● **Exercise instructions**: Please give back, word for word, only the lines starting at the one containing "ATOM 139 O O" and ending at the one containing "ATOM 141 C CA" within the material below.

● **Records shown**:
━━━━━━

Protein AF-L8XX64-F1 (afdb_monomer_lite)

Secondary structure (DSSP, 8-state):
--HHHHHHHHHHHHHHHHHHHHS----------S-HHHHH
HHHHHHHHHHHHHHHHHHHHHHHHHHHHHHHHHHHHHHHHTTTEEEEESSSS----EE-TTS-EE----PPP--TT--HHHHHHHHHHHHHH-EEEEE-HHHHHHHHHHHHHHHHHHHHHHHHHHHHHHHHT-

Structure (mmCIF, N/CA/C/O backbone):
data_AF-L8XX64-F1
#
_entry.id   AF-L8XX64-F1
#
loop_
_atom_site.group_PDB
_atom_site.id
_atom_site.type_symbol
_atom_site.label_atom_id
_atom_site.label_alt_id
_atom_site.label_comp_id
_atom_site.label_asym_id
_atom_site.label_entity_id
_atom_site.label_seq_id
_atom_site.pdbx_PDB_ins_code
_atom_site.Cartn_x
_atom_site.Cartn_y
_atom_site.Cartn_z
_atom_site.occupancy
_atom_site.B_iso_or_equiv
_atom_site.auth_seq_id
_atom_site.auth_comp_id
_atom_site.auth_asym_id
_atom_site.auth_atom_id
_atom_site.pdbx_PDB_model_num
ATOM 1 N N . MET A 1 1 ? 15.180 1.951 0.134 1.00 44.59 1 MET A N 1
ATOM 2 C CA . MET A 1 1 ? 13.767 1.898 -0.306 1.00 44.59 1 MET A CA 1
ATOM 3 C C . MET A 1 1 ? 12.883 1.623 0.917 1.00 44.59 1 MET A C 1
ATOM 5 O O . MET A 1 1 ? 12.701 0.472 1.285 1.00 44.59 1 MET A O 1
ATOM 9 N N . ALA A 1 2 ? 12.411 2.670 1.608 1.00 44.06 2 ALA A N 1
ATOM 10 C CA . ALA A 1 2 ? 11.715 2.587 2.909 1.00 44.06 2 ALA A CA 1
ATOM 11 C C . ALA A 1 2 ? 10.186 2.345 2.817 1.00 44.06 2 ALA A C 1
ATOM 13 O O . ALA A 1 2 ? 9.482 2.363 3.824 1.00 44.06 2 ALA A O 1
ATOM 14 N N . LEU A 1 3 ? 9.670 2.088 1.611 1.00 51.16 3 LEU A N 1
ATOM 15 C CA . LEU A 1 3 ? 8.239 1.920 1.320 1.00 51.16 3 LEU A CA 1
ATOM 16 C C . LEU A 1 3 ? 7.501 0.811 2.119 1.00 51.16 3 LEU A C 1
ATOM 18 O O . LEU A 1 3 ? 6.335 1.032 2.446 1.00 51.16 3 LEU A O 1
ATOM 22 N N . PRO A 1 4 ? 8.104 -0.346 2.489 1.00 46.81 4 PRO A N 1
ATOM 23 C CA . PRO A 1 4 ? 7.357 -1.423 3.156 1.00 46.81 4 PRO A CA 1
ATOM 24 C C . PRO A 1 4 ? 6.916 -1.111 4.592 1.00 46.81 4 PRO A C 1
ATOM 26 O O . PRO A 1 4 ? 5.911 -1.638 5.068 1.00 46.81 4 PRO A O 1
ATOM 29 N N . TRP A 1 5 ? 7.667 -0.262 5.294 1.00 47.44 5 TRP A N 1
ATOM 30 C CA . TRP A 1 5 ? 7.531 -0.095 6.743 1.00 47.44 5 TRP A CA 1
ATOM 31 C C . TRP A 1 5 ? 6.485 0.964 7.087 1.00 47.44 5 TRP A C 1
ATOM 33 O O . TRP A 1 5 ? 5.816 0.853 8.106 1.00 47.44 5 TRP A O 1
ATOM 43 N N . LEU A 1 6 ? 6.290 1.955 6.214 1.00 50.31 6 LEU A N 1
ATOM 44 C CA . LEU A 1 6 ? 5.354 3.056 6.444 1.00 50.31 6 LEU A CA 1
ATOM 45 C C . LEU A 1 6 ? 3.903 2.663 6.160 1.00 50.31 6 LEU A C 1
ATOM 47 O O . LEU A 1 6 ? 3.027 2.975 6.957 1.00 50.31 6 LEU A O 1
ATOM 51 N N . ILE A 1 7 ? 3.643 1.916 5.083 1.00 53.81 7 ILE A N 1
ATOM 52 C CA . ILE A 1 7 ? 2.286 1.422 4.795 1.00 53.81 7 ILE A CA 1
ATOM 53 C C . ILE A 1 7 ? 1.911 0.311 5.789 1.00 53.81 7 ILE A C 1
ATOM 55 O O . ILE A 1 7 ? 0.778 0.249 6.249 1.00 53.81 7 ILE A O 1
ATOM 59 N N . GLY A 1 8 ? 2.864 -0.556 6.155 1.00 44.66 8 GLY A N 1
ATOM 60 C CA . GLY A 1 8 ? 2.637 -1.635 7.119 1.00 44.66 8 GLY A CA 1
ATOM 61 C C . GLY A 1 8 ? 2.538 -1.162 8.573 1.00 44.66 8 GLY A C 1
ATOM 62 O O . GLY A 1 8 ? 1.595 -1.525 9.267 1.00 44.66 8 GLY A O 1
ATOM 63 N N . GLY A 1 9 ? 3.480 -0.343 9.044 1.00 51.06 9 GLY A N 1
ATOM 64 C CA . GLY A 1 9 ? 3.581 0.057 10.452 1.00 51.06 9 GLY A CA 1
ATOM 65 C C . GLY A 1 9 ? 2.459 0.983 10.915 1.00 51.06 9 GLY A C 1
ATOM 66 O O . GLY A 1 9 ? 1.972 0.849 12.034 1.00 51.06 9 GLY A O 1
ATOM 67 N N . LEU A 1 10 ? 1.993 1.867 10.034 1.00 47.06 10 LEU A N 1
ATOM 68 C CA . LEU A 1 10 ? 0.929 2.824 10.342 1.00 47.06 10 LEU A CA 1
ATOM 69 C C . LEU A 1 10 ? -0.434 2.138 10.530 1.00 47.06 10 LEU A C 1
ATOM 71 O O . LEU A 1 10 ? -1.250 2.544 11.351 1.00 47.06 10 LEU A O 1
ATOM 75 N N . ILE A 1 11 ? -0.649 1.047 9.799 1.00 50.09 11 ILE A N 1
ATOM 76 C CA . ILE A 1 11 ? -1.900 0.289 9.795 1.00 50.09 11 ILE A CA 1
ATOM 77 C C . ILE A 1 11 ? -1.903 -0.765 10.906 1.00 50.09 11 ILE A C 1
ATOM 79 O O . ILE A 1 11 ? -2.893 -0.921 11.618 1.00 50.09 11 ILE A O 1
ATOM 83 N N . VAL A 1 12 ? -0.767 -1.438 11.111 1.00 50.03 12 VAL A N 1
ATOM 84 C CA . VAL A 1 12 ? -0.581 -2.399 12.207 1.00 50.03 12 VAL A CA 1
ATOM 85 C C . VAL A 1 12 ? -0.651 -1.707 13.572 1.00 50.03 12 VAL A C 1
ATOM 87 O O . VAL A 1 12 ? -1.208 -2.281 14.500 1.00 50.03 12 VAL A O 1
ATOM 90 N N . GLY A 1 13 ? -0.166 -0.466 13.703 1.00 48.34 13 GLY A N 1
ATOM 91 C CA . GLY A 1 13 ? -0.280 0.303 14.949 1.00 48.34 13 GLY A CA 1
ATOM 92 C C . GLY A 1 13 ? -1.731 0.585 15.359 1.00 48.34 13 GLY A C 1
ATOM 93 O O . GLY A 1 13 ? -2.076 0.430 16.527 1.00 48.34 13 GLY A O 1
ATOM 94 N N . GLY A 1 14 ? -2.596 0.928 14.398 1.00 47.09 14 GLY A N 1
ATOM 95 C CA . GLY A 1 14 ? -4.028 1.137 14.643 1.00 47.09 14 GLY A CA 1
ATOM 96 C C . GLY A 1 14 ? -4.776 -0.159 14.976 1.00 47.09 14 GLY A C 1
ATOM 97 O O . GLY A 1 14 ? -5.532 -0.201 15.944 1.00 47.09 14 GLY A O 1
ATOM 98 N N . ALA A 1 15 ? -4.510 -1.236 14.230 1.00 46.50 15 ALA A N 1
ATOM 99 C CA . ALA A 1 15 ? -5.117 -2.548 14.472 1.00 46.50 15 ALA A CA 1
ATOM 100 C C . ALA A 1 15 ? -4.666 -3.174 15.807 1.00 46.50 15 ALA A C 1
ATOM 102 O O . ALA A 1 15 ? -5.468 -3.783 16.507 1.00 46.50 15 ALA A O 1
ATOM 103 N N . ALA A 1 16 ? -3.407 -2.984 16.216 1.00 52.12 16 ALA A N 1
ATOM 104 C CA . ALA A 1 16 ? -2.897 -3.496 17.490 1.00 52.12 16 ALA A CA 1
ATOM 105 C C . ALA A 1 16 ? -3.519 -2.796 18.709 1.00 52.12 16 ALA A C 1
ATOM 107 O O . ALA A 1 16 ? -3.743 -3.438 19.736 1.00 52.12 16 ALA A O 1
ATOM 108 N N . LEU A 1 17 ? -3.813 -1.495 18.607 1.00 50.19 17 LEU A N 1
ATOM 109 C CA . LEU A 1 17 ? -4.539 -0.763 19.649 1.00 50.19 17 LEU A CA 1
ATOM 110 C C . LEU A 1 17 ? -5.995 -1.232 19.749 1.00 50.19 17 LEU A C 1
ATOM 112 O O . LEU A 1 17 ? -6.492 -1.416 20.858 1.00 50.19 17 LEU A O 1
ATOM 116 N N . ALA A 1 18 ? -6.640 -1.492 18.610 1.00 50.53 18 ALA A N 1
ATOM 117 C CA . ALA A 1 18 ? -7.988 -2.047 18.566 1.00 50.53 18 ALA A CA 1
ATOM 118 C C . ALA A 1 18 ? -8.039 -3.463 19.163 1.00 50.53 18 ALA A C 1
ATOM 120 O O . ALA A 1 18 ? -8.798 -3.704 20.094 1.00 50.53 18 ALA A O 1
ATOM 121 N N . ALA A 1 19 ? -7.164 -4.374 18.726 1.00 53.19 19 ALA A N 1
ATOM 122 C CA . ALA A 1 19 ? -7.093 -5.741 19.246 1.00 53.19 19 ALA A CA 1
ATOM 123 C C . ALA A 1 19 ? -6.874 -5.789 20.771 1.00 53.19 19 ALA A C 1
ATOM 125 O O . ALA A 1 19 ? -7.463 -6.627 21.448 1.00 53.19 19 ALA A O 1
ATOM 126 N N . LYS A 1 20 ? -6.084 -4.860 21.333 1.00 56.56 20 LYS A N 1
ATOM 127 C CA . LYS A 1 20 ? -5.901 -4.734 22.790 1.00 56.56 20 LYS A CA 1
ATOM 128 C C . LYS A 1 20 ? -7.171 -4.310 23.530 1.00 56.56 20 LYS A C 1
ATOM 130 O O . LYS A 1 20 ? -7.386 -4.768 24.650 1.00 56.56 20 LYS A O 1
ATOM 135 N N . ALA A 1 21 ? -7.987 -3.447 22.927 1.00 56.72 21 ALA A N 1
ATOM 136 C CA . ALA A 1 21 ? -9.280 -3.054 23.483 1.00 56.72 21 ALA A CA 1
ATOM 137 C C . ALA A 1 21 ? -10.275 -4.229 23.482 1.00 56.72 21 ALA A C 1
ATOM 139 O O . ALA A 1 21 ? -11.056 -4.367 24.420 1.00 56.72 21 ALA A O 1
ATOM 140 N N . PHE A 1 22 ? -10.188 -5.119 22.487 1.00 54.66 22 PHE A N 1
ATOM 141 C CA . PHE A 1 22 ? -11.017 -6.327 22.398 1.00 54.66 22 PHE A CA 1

━━━━━━

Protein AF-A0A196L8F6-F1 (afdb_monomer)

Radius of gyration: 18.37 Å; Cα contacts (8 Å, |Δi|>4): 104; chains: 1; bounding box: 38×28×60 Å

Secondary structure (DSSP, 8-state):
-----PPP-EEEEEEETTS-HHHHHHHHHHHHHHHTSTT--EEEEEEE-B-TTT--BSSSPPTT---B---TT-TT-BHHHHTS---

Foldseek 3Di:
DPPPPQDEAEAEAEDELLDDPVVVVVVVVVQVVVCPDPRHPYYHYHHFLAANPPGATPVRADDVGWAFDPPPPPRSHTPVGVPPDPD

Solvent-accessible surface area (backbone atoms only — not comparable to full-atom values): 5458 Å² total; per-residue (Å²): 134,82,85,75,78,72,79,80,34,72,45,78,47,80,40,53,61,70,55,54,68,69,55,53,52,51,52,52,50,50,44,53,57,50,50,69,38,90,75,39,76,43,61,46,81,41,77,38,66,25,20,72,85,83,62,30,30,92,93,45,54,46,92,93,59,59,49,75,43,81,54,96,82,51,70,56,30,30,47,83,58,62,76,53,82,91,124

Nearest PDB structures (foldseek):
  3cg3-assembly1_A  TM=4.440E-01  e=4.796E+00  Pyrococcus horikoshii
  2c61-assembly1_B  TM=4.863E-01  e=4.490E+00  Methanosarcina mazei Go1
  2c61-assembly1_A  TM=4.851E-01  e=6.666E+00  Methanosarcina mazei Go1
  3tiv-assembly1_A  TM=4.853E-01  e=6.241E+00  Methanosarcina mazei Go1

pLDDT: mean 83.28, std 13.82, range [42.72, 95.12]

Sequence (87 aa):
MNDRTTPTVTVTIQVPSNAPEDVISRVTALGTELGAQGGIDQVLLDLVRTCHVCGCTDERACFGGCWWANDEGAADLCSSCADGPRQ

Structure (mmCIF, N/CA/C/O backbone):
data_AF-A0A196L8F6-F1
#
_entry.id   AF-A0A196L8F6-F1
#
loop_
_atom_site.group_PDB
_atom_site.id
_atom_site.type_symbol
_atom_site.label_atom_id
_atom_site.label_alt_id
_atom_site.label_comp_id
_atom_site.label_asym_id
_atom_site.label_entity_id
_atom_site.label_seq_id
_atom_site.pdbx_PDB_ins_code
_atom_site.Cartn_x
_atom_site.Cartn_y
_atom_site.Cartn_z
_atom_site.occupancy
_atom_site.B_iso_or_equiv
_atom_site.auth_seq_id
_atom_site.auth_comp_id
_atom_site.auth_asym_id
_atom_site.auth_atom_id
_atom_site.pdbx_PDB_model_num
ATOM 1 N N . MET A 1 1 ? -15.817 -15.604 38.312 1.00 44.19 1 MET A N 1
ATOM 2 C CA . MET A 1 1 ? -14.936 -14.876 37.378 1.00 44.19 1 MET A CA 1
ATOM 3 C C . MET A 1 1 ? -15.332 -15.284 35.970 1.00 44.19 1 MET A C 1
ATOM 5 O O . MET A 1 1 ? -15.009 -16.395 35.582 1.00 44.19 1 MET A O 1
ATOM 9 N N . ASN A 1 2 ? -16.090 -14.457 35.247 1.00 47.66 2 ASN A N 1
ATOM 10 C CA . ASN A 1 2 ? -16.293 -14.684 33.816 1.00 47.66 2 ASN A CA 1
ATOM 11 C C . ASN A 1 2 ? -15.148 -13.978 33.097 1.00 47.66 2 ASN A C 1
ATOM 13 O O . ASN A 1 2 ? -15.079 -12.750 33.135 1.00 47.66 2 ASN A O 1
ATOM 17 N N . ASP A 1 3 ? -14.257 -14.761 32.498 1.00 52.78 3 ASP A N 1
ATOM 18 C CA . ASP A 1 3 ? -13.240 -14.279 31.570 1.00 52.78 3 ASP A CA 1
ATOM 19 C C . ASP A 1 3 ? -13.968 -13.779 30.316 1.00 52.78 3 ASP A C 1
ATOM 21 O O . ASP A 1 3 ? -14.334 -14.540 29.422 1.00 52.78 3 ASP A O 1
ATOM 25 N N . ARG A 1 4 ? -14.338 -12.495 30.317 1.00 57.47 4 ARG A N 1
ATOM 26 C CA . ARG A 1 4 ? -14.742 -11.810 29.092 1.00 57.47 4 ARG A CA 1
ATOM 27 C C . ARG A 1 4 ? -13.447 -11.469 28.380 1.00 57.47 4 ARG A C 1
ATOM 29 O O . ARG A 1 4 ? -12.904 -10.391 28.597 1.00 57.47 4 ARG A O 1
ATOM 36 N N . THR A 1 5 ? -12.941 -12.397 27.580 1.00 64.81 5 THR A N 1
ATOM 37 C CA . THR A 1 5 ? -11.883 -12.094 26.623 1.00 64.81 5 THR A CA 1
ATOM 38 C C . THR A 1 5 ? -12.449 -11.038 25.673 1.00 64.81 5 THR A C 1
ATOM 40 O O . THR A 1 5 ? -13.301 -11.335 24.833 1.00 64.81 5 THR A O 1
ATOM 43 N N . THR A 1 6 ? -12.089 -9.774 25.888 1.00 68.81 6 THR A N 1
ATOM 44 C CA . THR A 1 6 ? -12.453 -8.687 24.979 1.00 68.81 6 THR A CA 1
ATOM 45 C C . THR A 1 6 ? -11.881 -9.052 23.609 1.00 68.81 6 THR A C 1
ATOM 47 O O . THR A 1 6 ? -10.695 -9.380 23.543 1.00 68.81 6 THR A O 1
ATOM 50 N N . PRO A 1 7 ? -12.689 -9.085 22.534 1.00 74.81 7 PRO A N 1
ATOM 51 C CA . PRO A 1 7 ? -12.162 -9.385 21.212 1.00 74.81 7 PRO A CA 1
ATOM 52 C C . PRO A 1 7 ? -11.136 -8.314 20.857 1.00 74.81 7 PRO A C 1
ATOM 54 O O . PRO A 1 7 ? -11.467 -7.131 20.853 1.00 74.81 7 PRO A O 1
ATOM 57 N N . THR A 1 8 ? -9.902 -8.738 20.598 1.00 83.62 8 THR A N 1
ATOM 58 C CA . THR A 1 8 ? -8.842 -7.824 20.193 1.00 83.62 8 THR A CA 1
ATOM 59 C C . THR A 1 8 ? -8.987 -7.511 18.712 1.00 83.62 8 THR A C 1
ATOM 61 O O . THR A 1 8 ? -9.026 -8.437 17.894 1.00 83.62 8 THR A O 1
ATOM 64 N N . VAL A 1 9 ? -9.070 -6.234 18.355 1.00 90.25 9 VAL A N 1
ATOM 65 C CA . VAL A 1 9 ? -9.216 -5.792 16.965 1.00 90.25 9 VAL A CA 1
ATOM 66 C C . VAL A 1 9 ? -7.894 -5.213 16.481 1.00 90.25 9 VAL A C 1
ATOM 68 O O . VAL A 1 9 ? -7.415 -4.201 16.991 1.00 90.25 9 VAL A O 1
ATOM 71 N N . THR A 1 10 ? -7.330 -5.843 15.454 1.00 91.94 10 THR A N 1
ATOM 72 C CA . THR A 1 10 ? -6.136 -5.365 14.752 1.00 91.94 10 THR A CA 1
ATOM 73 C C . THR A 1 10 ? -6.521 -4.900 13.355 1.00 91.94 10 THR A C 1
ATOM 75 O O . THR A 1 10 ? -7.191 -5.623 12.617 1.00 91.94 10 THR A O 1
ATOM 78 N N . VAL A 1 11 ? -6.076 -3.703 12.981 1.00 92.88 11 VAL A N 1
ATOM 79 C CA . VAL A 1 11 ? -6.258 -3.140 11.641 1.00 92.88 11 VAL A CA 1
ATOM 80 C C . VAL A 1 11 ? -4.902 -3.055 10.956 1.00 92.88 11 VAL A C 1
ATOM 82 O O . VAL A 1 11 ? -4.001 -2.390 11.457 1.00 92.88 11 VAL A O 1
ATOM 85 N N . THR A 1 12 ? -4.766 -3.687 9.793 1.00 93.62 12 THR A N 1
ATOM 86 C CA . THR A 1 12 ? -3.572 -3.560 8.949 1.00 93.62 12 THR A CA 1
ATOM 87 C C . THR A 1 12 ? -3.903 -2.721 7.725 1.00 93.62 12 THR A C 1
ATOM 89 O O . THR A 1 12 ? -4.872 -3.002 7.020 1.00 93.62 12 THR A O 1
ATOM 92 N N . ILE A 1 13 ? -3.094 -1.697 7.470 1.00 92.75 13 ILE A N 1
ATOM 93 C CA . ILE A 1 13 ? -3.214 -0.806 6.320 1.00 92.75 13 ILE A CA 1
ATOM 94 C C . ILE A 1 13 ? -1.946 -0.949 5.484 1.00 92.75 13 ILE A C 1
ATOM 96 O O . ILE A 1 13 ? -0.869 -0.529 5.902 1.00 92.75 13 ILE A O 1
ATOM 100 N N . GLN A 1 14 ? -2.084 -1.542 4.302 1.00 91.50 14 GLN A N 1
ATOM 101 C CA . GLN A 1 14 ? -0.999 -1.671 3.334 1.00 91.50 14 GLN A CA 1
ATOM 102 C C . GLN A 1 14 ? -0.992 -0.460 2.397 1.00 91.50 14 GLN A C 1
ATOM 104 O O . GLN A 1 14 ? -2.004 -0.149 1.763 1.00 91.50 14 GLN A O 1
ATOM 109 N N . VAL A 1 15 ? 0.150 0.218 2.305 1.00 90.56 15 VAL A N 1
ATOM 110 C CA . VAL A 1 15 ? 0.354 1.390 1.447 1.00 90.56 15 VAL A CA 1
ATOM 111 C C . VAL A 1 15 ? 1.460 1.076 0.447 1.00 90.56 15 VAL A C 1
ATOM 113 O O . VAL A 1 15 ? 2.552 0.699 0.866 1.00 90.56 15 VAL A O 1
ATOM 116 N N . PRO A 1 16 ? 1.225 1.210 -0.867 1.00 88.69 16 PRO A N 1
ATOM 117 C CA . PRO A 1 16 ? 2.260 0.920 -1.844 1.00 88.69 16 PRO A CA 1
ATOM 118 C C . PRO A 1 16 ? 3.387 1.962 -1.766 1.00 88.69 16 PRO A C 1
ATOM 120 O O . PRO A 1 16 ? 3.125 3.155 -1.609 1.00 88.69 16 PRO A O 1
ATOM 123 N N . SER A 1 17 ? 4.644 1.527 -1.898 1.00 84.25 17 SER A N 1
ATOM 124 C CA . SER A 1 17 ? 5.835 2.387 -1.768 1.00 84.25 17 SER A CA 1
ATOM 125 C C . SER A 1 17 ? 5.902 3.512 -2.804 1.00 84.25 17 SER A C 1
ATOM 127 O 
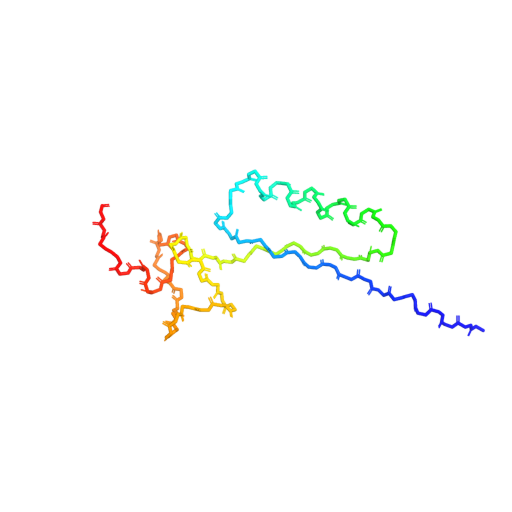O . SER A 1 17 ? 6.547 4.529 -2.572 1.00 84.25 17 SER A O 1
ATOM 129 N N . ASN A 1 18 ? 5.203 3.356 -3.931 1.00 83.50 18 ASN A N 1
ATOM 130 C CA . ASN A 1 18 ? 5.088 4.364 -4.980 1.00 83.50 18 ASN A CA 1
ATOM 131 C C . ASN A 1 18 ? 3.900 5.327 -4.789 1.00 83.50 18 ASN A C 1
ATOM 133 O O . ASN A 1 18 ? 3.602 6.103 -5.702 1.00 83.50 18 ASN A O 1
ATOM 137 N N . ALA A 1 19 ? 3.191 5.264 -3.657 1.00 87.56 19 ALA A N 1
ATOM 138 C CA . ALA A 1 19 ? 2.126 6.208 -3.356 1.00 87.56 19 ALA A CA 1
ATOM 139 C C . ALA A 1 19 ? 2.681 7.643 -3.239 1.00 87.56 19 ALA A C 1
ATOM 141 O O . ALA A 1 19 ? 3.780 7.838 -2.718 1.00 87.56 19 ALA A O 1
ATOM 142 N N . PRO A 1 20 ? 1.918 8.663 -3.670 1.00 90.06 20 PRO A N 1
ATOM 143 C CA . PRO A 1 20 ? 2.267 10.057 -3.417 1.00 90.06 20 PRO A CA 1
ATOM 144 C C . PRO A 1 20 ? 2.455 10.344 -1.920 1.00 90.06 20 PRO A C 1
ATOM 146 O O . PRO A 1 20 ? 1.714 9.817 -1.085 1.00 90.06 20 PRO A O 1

━━━━━━

● **Reply to the task**:
ATOM 139 O O . ALA A 1 21 ? -11.056 -4.367 24.420 1.00 56.72 21 ALA A O 1
ATOM 140 N N . PHE A 1 22 ? -10.188 -5.119 22.487 1.00 54.66 22 PHE A N 1
ATOM 141 C CA . PHE A 1 22 ? -11.017 -6.327 22.398 1.00 54.66 22 PHE A CA 1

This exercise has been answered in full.